[Material to process]:
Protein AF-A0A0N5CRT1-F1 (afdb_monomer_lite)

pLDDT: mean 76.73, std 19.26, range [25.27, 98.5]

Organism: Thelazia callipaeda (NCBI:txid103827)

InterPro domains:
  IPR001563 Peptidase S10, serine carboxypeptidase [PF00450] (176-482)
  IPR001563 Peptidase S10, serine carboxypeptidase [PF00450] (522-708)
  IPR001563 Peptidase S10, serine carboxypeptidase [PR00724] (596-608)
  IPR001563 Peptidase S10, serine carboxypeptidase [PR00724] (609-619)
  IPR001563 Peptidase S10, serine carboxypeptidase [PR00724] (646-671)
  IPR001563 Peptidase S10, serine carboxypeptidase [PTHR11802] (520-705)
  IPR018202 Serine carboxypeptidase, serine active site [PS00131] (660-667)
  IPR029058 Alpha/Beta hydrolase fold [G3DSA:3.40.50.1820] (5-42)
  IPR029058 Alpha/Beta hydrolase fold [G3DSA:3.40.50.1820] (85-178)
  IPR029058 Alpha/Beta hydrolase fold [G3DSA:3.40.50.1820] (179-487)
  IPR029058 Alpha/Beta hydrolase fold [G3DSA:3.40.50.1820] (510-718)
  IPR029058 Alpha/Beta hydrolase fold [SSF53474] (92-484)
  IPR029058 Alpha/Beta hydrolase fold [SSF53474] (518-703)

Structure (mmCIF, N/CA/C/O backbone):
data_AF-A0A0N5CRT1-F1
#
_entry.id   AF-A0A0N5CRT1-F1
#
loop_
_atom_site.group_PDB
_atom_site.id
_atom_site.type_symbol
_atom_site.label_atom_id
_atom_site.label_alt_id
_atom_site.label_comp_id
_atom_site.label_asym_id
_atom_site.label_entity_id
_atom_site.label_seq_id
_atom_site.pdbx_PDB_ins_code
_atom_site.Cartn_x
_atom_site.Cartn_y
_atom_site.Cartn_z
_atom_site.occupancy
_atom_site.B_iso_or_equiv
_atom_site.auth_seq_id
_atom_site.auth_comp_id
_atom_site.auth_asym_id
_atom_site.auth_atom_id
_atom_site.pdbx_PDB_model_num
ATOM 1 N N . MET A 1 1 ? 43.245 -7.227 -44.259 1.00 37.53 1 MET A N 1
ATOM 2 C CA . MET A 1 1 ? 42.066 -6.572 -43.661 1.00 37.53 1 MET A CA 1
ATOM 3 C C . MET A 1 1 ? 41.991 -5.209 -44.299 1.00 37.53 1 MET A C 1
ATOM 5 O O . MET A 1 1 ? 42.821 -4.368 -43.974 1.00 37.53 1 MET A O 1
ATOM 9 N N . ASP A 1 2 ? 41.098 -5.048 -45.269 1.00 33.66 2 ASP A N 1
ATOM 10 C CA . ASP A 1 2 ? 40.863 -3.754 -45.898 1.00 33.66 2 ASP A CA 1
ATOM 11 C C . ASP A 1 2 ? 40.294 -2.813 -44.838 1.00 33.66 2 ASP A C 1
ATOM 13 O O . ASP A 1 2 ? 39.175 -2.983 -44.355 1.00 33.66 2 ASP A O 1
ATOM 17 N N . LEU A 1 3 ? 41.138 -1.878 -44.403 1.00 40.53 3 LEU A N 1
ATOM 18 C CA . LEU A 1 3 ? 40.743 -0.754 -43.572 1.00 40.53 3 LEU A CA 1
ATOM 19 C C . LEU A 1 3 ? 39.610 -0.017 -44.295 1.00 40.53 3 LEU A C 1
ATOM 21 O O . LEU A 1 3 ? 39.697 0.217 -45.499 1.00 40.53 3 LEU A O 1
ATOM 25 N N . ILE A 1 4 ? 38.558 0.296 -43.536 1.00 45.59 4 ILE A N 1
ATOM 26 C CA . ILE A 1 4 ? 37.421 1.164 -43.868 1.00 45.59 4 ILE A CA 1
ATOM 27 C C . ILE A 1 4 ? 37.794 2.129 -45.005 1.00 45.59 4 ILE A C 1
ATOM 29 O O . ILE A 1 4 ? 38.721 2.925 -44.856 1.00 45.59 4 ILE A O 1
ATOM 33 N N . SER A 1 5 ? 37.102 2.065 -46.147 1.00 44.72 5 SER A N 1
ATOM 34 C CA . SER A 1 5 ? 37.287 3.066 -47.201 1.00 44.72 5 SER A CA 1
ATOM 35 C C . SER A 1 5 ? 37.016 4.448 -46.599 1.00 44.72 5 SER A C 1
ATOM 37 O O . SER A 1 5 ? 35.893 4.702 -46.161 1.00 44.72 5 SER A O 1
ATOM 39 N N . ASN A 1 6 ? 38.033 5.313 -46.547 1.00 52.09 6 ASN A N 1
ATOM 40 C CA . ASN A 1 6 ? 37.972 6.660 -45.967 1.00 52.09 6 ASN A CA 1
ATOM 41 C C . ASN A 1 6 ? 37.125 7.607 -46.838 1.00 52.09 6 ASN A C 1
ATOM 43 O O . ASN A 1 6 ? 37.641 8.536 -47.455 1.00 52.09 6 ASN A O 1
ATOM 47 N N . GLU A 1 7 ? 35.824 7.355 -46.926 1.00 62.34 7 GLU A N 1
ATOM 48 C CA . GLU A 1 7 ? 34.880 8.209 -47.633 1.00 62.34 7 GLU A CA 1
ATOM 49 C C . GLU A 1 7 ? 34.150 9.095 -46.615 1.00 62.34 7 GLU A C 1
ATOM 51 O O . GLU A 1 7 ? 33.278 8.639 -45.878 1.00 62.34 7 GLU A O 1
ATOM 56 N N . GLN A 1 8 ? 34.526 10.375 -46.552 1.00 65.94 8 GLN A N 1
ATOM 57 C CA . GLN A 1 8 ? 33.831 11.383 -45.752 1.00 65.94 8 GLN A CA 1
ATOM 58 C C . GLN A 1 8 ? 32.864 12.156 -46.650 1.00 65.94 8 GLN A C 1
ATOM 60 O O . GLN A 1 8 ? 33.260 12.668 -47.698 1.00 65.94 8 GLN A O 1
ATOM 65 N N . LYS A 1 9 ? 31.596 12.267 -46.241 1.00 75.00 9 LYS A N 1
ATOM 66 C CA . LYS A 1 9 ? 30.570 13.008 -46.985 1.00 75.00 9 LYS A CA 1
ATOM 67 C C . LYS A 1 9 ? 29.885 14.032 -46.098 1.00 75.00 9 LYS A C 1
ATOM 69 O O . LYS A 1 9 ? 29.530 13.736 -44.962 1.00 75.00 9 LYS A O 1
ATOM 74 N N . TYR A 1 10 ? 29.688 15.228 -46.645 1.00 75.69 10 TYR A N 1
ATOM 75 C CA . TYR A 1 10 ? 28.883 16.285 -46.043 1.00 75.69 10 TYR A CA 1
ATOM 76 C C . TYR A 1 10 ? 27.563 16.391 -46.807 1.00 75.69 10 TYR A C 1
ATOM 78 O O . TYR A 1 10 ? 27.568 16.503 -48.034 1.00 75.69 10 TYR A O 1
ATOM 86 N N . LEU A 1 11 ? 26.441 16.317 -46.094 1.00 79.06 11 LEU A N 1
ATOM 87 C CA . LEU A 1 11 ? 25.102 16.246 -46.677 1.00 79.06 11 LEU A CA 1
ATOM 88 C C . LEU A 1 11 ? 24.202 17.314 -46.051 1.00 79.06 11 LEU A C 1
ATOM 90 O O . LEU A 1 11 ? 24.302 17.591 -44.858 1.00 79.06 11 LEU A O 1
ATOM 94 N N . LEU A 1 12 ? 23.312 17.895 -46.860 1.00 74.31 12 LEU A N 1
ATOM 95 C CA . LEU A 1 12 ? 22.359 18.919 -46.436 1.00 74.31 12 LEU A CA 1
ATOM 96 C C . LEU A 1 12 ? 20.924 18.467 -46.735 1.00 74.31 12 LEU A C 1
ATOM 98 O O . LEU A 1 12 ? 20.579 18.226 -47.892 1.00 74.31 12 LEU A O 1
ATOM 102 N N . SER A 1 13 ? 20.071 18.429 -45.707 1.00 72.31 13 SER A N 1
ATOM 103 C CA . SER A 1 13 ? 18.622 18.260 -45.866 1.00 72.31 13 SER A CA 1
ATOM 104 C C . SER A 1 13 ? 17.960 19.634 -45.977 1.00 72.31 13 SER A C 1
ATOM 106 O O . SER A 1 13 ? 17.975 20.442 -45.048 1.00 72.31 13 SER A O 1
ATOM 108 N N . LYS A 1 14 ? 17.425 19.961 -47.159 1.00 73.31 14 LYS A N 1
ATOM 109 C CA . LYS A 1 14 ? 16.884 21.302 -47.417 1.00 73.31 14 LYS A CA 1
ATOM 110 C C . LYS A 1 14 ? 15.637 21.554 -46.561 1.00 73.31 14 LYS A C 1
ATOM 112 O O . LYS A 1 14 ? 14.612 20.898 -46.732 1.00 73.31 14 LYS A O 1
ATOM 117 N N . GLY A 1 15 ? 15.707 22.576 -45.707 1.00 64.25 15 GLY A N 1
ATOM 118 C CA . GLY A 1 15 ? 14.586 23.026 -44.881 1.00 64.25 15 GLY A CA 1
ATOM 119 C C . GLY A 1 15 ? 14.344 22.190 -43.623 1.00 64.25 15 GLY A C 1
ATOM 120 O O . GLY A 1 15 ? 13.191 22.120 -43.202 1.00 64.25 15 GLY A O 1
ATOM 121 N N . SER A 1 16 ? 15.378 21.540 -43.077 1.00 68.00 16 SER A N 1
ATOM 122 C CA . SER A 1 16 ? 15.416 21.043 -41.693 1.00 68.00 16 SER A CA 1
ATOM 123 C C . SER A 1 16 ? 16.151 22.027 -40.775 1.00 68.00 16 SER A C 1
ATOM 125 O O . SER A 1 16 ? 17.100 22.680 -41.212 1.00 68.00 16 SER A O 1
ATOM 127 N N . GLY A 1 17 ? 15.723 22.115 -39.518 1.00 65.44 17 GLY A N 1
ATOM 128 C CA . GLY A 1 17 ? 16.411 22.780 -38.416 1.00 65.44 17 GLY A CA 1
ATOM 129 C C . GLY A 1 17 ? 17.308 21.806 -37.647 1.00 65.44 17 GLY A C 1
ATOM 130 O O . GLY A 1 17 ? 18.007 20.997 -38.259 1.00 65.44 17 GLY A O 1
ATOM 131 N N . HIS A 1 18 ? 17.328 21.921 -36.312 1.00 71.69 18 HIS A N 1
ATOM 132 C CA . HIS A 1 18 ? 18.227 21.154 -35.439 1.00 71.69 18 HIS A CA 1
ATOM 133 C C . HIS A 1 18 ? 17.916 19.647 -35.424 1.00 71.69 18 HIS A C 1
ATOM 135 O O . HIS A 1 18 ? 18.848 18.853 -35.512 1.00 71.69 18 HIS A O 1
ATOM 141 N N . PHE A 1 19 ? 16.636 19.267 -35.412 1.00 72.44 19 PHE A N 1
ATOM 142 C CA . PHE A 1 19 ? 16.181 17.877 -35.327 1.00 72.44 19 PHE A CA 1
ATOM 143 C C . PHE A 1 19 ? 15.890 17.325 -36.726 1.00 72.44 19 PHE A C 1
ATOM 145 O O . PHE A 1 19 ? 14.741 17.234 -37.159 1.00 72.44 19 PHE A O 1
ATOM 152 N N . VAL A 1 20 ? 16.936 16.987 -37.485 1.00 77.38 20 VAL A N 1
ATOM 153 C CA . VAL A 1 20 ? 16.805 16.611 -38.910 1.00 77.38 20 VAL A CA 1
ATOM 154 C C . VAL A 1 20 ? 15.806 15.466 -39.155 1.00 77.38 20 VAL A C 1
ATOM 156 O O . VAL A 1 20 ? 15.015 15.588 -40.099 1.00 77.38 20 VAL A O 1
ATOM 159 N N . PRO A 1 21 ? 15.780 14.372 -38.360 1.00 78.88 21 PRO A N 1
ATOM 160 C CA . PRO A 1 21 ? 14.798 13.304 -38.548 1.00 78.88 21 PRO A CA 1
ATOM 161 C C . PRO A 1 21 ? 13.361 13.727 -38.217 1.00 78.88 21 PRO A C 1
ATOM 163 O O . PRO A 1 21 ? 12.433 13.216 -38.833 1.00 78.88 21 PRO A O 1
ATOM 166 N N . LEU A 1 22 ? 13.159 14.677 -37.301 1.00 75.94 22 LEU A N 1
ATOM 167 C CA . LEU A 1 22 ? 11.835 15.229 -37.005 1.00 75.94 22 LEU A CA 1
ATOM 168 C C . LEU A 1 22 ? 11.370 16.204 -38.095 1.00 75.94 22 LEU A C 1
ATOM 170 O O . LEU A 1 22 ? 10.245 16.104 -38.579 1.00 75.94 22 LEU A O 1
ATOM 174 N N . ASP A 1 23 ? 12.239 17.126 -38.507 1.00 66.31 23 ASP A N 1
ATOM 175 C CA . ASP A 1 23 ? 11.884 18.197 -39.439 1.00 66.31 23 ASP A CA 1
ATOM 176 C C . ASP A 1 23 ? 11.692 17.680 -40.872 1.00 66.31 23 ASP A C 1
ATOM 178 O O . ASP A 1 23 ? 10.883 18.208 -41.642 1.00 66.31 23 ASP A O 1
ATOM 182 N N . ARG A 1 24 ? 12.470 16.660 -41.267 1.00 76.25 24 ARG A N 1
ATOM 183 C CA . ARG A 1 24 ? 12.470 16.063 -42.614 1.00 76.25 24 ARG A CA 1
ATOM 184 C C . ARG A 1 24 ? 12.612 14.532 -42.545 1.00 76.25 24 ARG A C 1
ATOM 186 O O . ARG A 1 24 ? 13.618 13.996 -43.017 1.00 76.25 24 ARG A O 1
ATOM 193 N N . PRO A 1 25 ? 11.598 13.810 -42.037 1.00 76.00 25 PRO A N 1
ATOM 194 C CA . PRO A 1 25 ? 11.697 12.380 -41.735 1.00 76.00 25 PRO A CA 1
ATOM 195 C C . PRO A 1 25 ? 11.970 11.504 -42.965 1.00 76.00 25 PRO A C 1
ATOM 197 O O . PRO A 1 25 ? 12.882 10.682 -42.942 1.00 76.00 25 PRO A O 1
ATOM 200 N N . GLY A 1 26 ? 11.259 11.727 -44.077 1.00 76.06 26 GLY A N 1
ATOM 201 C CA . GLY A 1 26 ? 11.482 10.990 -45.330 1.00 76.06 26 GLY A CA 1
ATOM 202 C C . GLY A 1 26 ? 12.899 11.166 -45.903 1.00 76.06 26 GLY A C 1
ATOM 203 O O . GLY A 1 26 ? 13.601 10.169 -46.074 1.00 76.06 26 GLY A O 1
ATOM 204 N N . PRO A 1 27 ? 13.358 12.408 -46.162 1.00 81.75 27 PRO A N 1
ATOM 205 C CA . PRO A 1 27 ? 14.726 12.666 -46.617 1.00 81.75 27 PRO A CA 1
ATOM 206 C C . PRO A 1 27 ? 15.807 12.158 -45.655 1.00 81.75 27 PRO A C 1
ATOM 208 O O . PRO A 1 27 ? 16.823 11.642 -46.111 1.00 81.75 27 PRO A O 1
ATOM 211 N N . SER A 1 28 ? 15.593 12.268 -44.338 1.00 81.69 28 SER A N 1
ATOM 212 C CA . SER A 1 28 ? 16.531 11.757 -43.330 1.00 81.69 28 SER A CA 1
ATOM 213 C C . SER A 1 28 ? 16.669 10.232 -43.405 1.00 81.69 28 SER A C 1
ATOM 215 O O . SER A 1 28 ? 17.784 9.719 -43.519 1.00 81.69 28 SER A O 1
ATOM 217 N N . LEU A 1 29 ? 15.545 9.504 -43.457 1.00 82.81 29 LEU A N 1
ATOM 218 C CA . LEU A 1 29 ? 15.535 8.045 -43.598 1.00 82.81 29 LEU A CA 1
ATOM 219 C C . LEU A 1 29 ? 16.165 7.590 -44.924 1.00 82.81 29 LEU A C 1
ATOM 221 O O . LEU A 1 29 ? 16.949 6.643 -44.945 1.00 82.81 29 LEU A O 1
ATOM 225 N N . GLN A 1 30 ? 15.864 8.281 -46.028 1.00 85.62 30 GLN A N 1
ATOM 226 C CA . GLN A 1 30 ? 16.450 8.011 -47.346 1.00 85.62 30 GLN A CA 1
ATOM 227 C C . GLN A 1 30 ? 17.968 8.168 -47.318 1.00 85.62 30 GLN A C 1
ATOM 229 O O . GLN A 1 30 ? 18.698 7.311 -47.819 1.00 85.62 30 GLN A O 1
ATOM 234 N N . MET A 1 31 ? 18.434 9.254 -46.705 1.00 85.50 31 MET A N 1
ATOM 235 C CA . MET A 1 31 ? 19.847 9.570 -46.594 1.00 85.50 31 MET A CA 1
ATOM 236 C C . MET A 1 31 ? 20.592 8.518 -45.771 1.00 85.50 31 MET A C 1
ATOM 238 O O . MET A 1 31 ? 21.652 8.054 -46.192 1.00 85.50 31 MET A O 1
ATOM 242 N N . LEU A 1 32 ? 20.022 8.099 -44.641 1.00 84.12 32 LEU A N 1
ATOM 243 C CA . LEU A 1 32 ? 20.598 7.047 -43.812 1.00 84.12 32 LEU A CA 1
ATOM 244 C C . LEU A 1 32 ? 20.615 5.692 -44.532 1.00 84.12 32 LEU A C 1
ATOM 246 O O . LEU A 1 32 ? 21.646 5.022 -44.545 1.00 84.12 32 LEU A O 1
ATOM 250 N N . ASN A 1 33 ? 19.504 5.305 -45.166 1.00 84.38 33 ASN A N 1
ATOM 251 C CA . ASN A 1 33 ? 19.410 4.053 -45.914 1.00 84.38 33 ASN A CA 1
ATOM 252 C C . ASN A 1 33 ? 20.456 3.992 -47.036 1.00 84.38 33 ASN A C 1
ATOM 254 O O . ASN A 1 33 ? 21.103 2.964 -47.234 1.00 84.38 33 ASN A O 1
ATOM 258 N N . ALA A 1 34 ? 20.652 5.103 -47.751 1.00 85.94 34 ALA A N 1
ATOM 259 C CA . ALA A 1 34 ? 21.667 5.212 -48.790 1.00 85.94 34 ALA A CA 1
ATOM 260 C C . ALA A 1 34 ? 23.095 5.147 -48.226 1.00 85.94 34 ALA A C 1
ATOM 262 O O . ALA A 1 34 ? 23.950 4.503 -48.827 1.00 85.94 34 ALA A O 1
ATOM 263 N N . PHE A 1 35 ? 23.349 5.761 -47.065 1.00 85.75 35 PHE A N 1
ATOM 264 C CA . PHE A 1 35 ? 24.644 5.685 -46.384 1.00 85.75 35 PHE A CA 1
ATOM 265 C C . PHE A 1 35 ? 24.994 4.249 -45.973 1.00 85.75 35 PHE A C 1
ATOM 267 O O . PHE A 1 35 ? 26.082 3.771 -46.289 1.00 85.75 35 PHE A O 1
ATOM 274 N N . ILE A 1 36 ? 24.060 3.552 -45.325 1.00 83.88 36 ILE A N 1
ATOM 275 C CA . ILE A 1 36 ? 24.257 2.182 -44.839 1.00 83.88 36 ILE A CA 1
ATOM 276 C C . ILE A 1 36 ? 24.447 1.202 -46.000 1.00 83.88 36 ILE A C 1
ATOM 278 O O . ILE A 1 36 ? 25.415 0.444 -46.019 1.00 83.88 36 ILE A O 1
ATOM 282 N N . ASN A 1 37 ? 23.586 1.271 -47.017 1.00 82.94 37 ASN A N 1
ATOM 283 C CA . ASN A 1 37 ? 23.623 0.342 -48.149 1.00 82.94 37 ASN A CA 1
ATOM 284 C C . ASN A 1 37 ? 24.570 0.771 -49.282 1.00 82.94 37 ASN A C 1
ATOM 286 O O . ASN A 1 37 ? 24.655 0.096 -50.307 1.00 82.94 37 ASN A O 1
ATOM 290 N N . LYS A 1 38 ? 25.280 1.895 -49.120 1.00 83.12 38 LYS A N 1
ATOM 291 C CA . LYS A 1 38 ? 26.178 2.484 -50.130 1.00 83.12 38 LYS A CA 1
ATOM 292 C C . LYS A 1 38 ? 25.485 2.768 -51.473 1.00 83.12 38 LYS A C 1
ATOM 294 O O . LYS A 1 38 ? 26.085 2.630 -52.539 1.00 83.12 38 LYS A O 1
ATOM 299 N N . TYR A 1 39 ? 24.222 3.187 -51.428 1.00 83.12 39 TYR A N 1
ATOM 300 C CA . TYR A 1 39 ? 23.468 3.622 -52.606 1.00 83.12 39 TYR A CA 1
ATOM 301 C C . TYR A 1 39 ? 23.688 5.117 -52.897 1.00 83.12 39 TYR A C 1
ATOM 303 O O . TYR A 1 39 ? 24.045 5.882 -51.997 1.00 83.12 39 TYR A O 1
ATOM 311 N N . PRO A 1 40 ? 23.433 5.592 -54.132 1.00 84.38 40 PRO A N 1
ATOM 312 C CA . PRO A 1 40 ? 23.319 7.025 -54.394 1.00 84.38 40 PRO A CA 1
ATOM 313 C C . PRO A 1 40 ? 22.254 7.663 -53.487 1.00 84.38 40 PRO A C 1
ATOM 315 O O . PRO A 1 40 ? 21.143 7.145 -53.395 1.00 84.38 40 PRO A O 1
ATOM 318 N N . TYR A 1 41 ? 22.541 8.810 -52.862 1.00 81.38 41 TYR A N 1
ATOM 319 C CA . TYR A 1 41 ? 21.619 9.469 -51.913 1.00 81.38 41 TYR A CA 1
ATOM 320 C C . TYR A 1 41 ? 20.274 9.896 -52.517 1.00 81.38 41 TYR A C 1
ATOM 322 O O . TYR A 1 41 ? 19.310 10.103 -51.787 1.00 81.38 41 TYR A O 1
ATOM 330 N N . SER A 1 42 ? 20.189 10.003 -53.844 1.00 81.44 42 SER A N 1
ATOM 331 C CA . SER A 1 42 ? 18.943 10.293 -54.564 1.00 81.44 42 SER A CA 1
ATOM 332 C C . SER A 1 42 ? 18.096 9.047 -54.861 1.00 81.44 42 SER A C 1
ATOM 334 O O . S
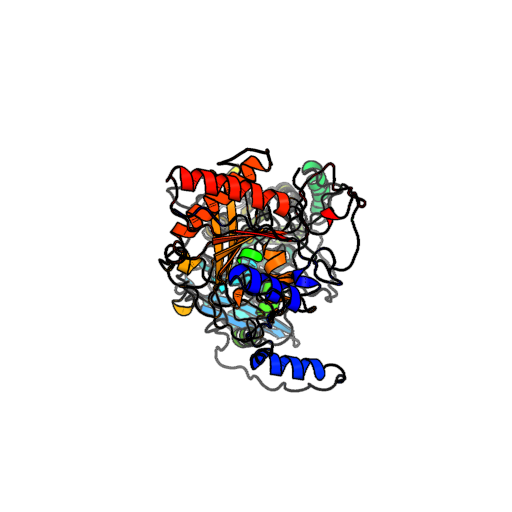ER A 1 42 ? 17.038 9.176 -55.471 1.00 81.44 42 SER A O 1
ATOM 336 N N . THR A 1 43 ? 18.534 7.850 -54.455 1.00 81.88 43 THR A N 1
ATOM 337 C CA . THR A 1 43 ? 17.801 6.591 -54.676 1.00 81.88 43 THR A CA 1
ATOM 338 C C . THR A 1 43 ? 16.510 6.593 -53.854 1.00 81.88 43 THR A C 1
ATOM 340 O O . THR A 1 43 ? 16.601 6.736 -52.633 1.00 81.88 43 THR A O 1
ATOM 343 N N . PRO A 1 44 ? 15.315 6.467 -54.466 1.00 76.12 44 PRO A N 1
ATOM 344 C CA . PRO A 1 44 ? 14.051 6.434 -53.731 1.00 76.12 44 PRO A CA 1
ATOM 345 C C . PRO A 1 44 ? 14.021 5.309 -52.694 1.00 76.12 44 PRO A C 1
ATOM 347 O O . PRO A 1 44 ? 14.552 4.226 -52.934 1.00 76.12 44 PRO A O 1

[Required action]: Transcribe exactly, and only, the lines that extend from the one containing "ATOM 344 C CA" to the end of the records above, inclusive of both.

[Response]:
ATOM 344 C CA . PRO A 1 44 ? 14.051 6.434 -53.731 1.00 76.12 44 PRO A CA 1
ATOM 345 C C . PRO A 1 44 ? 14.021 5.309 -52.694 1.00 76.12 44 PRO A C 1
ATOM 347 O O . PRO A 1 44 ? 14.552 4.226 -52.934 1.00 76.12 44 PRO A O 1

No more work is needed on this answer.